Problem description: Word for word, set down every line of the entries below from the line with "ATOM 97 O O" to the line with "ATOM 115 O O", including both, and no other line.

Input records:
+ + + + +

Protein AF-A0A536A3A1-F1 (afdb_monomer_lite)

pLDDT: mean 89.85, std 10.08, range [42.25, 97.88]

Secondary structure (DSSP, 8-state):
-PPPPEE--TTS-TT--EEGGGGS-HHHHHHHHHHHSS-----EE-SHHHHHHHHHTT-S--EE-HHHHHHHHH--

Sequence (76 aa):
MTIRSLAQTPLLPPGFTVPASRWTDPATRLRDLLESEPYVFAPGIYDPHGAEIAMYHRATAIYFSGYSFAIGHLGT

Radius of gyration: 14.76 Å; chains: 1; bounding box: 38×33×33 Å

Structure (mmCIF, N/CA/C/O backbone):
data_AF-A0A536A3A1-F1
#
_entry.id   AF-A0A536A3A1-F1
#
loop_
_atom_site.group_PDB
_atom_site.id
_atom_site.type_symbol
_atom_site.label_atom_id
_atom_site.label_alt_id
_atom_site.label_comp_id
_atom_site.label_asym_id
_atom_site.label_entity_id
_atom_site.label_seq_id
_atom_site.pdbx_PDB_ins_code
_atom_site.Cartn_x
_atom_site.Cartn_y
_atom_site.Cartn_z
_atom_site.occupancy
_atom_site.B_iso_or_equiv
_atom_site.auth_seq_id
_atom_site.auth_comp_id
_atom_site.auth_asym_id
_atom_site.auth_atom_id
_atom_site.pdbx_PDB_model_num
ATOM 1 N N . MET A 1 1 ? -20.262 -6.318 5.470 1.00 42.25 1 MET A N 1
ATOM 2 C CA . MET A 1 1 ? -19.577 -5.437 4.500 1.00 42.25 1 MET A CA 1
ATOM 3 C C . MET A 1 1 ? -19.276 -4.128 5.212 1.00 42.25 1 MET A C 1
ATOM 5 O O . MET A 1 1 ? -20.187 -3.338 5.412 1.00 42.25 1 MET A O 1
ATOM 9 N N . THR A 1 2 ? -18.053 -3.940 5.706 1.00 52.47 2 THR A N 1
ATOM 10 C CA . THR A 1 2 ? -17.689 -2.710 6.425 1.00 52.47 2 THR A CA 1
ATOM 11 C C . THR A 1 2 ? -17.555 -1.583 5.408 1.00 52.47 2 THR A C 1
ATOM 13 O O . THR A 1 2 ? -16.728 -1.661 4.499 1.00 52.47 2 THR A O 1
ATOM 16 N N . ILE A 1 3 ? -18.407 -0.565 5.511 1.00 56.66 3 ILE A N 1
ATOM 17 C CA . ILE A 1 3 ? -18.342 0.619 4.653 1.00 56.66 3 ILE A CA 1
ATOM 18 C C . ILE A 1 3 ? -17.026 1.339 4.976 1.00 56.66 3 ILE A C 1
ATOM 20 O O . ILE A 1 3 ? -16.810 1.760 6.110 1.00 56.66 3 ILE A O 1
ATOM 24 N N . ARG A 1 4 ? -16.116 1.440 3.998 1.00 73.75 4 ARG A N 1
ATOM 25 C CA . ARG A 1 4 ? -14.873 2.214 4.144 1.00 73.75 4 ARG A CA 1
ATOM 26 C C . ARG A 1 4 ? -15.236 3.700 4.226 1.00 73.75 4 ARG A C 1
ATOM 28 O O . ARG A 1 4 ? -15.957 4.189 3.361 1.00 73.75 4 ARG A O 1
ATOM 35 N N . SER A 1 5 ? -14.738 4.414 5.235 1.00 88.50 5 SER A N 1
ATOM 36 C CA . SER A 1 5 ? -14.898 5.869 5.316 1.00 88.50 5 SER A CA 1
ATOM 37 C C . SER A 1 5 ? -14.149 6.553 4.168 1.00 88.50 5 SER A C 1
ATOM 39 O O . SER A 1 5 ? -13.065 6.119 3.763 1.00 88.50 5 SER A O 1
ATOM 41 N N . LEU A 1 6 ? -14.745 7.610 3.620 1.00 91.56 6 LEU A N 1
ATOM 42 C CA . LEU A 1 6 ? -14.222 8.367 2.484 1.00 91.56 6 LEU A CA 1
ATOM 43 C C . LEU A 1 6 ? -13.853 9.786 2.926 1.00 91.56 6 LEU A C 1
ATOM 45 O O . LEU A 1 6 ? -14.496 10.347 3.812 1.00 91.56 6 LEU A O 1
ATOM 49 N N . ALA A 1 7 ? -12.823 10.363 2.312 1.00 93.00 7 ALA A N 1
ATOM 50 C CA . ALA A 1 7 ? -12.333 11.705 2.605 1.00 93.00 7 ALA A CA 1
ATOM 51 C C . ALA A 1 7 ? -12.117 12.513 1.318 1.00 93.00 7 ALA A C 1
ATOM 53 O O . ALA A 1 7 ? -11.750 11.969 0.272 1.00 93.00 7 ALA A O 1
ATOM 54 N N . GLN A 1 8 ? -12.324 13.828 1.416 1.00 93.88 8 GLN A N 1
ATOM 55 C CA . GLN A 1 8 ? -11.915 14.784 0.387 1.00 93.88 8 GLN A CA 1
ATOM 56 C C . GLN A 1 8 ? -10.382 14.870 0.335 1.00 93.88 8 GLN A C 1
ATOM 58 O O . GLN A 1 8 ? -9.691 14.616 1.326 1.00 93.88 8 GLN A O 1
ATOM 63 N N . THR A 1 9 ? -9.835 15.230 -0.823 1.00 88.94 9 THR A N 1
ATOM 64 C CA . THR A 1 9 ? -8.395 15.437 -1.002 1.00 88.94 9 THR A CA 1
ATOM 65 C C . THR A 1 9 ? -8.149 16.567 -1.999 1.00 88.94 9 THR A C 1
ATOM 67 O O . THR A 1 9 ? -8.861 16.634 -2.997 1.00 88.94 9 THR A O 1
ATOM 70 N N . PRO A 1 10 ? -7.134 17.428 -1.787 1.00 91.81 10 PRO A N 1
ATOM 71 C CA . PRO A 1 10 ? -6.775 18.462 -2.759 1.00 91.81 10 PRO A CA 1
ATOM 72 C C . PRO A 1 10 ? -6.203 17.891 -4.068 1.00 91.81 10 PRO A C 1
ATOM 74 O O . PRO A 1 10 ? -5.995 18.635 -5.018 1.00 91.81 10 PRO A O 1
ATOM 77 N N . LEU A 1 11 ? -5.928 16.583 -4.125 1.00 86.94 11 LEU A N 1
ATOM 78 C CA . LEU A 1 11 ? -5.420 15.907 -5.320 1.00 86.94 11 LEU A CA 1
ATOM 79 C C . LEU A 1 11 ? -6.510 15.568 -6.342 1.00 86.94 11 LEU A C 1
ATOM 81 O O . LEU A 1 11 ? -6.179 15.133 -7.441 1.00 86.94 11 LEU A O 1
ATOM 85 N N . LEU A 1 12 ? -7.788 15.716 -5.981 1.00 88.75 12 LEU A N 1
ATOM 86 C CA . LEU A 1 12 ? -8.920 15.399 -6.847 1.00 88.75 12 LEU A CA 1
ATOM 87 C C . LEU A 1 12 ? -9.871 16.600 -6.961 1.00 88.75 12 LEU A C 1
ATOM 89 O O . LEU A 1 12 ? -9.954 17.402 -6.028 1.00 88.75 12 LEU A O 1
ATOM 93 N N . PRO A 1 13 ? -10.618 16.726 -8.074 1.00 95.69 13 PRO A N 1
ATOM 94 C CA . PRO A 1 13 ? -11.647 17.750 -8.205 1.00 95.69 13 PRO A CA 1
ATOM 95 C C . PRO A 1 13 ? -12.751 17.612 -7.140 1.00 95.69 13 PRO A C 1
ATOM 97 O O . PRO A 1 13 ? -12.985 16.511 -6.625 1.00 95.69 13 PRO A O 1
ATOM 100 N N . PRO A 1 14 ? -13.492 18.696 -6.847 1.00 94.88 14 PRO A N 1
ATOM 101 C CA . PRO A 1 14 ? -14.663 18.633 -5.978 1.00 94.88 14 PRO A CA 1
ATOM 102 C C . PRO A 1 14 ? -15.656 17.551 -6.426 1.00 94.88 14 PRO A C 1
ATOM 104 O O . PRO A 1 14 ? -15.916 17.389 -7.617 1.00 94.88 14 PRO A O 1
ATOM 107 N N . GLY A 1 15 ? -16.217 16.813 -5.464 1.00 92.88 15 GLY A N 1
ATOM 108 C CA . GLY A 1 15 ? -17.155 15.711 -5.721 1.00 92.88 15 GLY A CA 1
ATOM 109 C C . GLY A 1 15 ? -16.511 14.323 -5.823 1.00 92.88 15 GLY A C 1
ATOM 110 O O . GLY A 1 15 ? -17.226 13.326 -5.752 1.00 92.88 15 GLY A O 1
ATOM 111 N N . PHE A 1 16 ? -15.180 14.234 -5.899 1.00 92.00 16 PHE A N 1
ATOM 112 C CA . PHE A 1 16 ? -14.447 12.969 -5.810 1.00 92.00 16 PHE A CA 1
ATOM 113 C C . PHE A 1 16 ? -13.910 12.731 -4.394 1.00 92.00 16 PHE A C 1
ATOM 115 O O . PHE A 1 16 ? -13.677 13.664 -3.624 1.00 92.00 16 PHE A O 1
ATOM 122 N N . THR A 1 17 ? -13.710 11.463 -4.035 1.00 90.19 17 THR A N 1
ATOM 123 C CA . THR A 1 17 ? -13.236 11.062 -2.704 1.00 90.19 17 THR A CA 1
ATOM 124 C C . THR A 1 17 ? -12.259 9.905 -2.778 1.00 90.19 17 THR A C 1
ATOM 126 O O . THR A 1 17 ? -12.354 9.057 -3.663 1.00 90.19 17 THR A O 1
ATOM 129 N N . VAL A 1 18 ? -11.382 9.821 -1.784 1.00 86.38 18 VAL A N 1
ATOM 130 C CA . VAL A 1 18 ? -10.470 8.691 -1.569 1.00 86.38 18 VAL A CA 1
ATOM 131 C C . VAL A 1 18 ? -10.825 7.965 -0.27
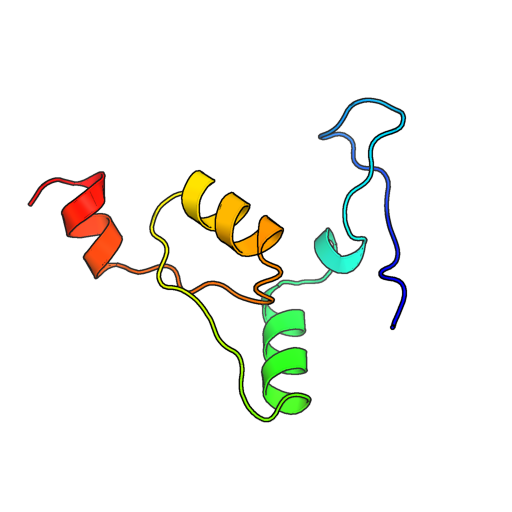1 1.00 86.38 18 VAL A C 1
ATOM 133 O O . VAL A 1 18 ? -11.464 8.562 0.599 1.00 86.38 18 VAL A O 1
ATOM 136 N N . PRO A 1 19 ? -10.404 6.703 -0.081 1.00 85.81 19 PRO A N 1
ATOM 137 C CA . PRO A 1 19 ? -10.484 6.062 1.227 1.00 85.81 19 PRO A CA 1
ATOM 138 C C . PRO A 1 19 ? -9.777 6.909 2.293 1.00 85.81 19 PRO A C 1
ATOM 140 O O . PRO A 1 19 ? -8.631 7.317 2.100 1.00 85.81 19 PRO A O 1
ATOM 143 N N . ALA A 1 20 ? -10.428 7.149 3.434 1.00 88.56 20 ALA A N 1
ATOM 144 C CA . ALA A 1 20 ? -9.856 7.947 4.523 1.00 88.56 20 ALA A CA 1
ATOM 145 C C . ALA A 1 20 ? -8.570 7.322 5.094 1.00 88.56 20 ALA A C 1
ATOM 147 O O . ALA A 1 20 ? -7.707 8.036 5.598 1.00 88.56 20 ALA A O 1
ATOM 148 N N . SER A 1 21 ? -8.396 6.005 4.925 1.00 82.19 21 SER A N 1
ATOM 149 C CA . SER A 1 21 ? -7.160 5.286 5.252 1.00 82.19 21 SER A CA 1
ATOM 150 C C . SER A 1 21 ? -5.930 5.798 4.497 1.00 82.19 21 SER A C 1
ATOM 152 O O . SER A 1 21 ? -4.817 5.458 4.877 1.00 82.19 21 SER A O 1
ATOM 154 N N . ARG A 1 22 ? -6.094 6.619 3.447 1.00 84.19 22 ARG A N 1
ATOM 155 C CA . ARG A 1 22 ? -4.986 7.326 2.782 1.00 84.19 22 ARG A CA 1
ATOM 156 C C . ARG A 1 22 ? -4.157 8.166 3.760 1.00 84.19 22 ARG A C 1
ATOM 158 O O . ARG A 1 22 ? -2.985 8.411 3.502 1.00 84.19 22 ARG A O 1
ATOM 165 N N . TRP A 1 23 ? -4.773 8.633 4.843 1.00 87.88 23 TRP A N 1
ATOM 166 C CA . TRP A 1 23 ? -4.132 9.476 5.853 1.00 87.88 23 TRP A CA 1
ATOM 167 C C . TRP A 1 23 ? -3.560 8.682 7.030 1.00 87.88 23 TRP A C 1
ATOM 169 O O . TRP A 1 23 ? -2.939 9.264 7.914 1.00 87.88 23 TRP A O 1
ATOM 179 N N . THR A 1 24 ? -3.772 7.367 7.061 1.00 90.38 24 THR A N 1
ATOM 180 C CA . THR A 1 24 ? -3.145 6.484 8.043 1.00 90.38 24 THR A CA 1
ATOM 181 C C . THR A 1 24 ? -1.694 6.252 7.642 1.00 90.38 24 TH
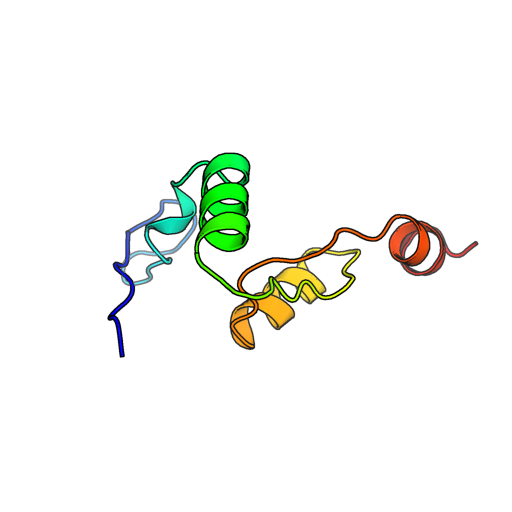R A C 1
ATOM 183 O O . THR A 1 24 ? -1.413 5.997 6.472 1.00 90.38 24 THR A O 1
ATOM 186 N N . ASP A 1 25 ? -0.778 6.301 8.611 1.00 94.00 25 ASP A N 1
ATOM 187 C CA . ASP A 1 25 ? 0.610 5.903 8.388 1.00 94.00 25 ASP A CA 1
ATOM 188 C C . ASP A 1 25 ? 0.669 4.477 7.787 1.00 94.00 25 ASP A C 1
ATOM 190 O O . ASP A 1 25 ? 0.161 3.533 8.407 1.00 94.00 25 ASP A O 1
ATOM 194 N N . PRO A 1 26 ? 1.258 4.286 6.589 1.00 91.50 26 PRO A N 1
ATOM 195 C CA . PRO A 1 26 ? 1.236 2.994 5.904 1.00 91.50 26 PRO A CA 1
ATOM 196 C C . PRO A 1 26 ? 1.917 1.870 6.690 1.00 91.50 26 PRO A C 1
ATOM 198 O O . PRO A 1 26 ? 1.472 0.724 6.620 1.00 91.50 26 PRO A O 1
ATOM 201 N N . ALA A 1 27 ? 2.970 2.182 7.
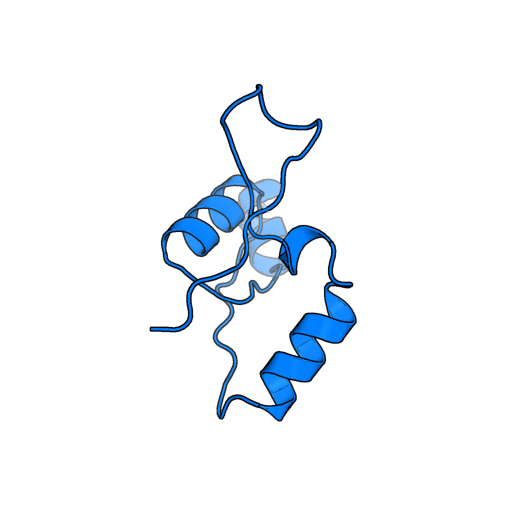455 1.00 94.75 27 ALA A N 1
ATOM 202 C CA . ALA A 1 27 ? 3.674 1.192 8.266 1.00 94.75 27 ALA A CA 1
ATOM 203 C C . ALA A 1 27 ? 2.793 0.686 9.415 1.00 94.75 27 ALA A C 1
ATOM 205 O O . ALA A 1 27 ? 2.702 -0.522 9.633 1.00 94.75 27 ALA A O 1
ATOM 206 N N . THR A 1 28 ? 2.104 1.595 10.105 1.00 95.06 28 THR A N 1
ATOM 207 C CA . THR A 1 28 ? 1.109 1.260 11.132 1.00 95.06 28 THR A CA 1
ATOM 208 C C . THR A 1 28 ? -0.007 0.406 10.536 1.00 95.06 28 THR A C 1
ATOM 210 O O . THR A 1 28 ? -0.255 -0.698 11.012 1.00 95.06 28 THR A O 1
ATOM 213 N N . ARG A 1 29 ? -0.585 0.829 9.405 1.00 92.25 29 ARG A N 1
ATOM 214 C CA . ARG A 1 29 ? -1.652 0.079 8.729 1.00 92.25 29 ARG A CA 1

+ + + + +

Answer to the problem:
ATOM 97 O O . PRO A 1 13 ? -12.985 16.511 -6.625 1.00 95.69 13 PRO A O 1
ATOM 100 N N . PRO A 1 14 ? -13.492 18.696 -6.847 1.00 94.88 14 PRO A N 1
ATOM 101 C CA . PRO A 1 14 ? -14.663 18.633 -5.978 1.00 94.88 14 PRO A CA 1
ATOM 102 C C . PRO A 1 14 ? -15.656 17.551 -6.426 1.00 94.88 14 PRO A C 1
ATOM 104 O O . PRO A 1 14 ? -15.916 17.389 -7.617 1.00 94.88 14 PRO A O 1
ATOM 107 N N . GLY A 1 15 ? -16.217 16.813 -5.464 1.00 92.88 15 GLY A N 1
ATOM 108 C CA . GLY A 1 15 ? -17.155 15.711 -5.721 1.00 92.88 15 GLY A CA 1
ATOM 109 C C . GLY A 1 15 ? -16.511 14.323 -5.823 1.00 92.88 15 GLY A C 1
ATOM 110 O O . GLY A 1 15 ? -17.226 13.326 -5.752 1.00 92.88 15 GLY A O 1
ATOM 111 N N . PHE A 1 16 ? -15.180 14.234 -5.899 1.00 92.00 16 PHE A N 1
ATOM 112 C CA . PHE A 1 16 ? -14.447 12.969 -5.810 1.00 92.00 16 PHE A CA 1
ATOM 113 C C . PHE A 1 16 ? -13.910 12.731 -4.394 1.00 92.00 16 PHE A C 1
ATOM 115 O O . PHE A 1 16 ? -13.677 13.664 -3.624 1.00 92.00 16 PHE A O 1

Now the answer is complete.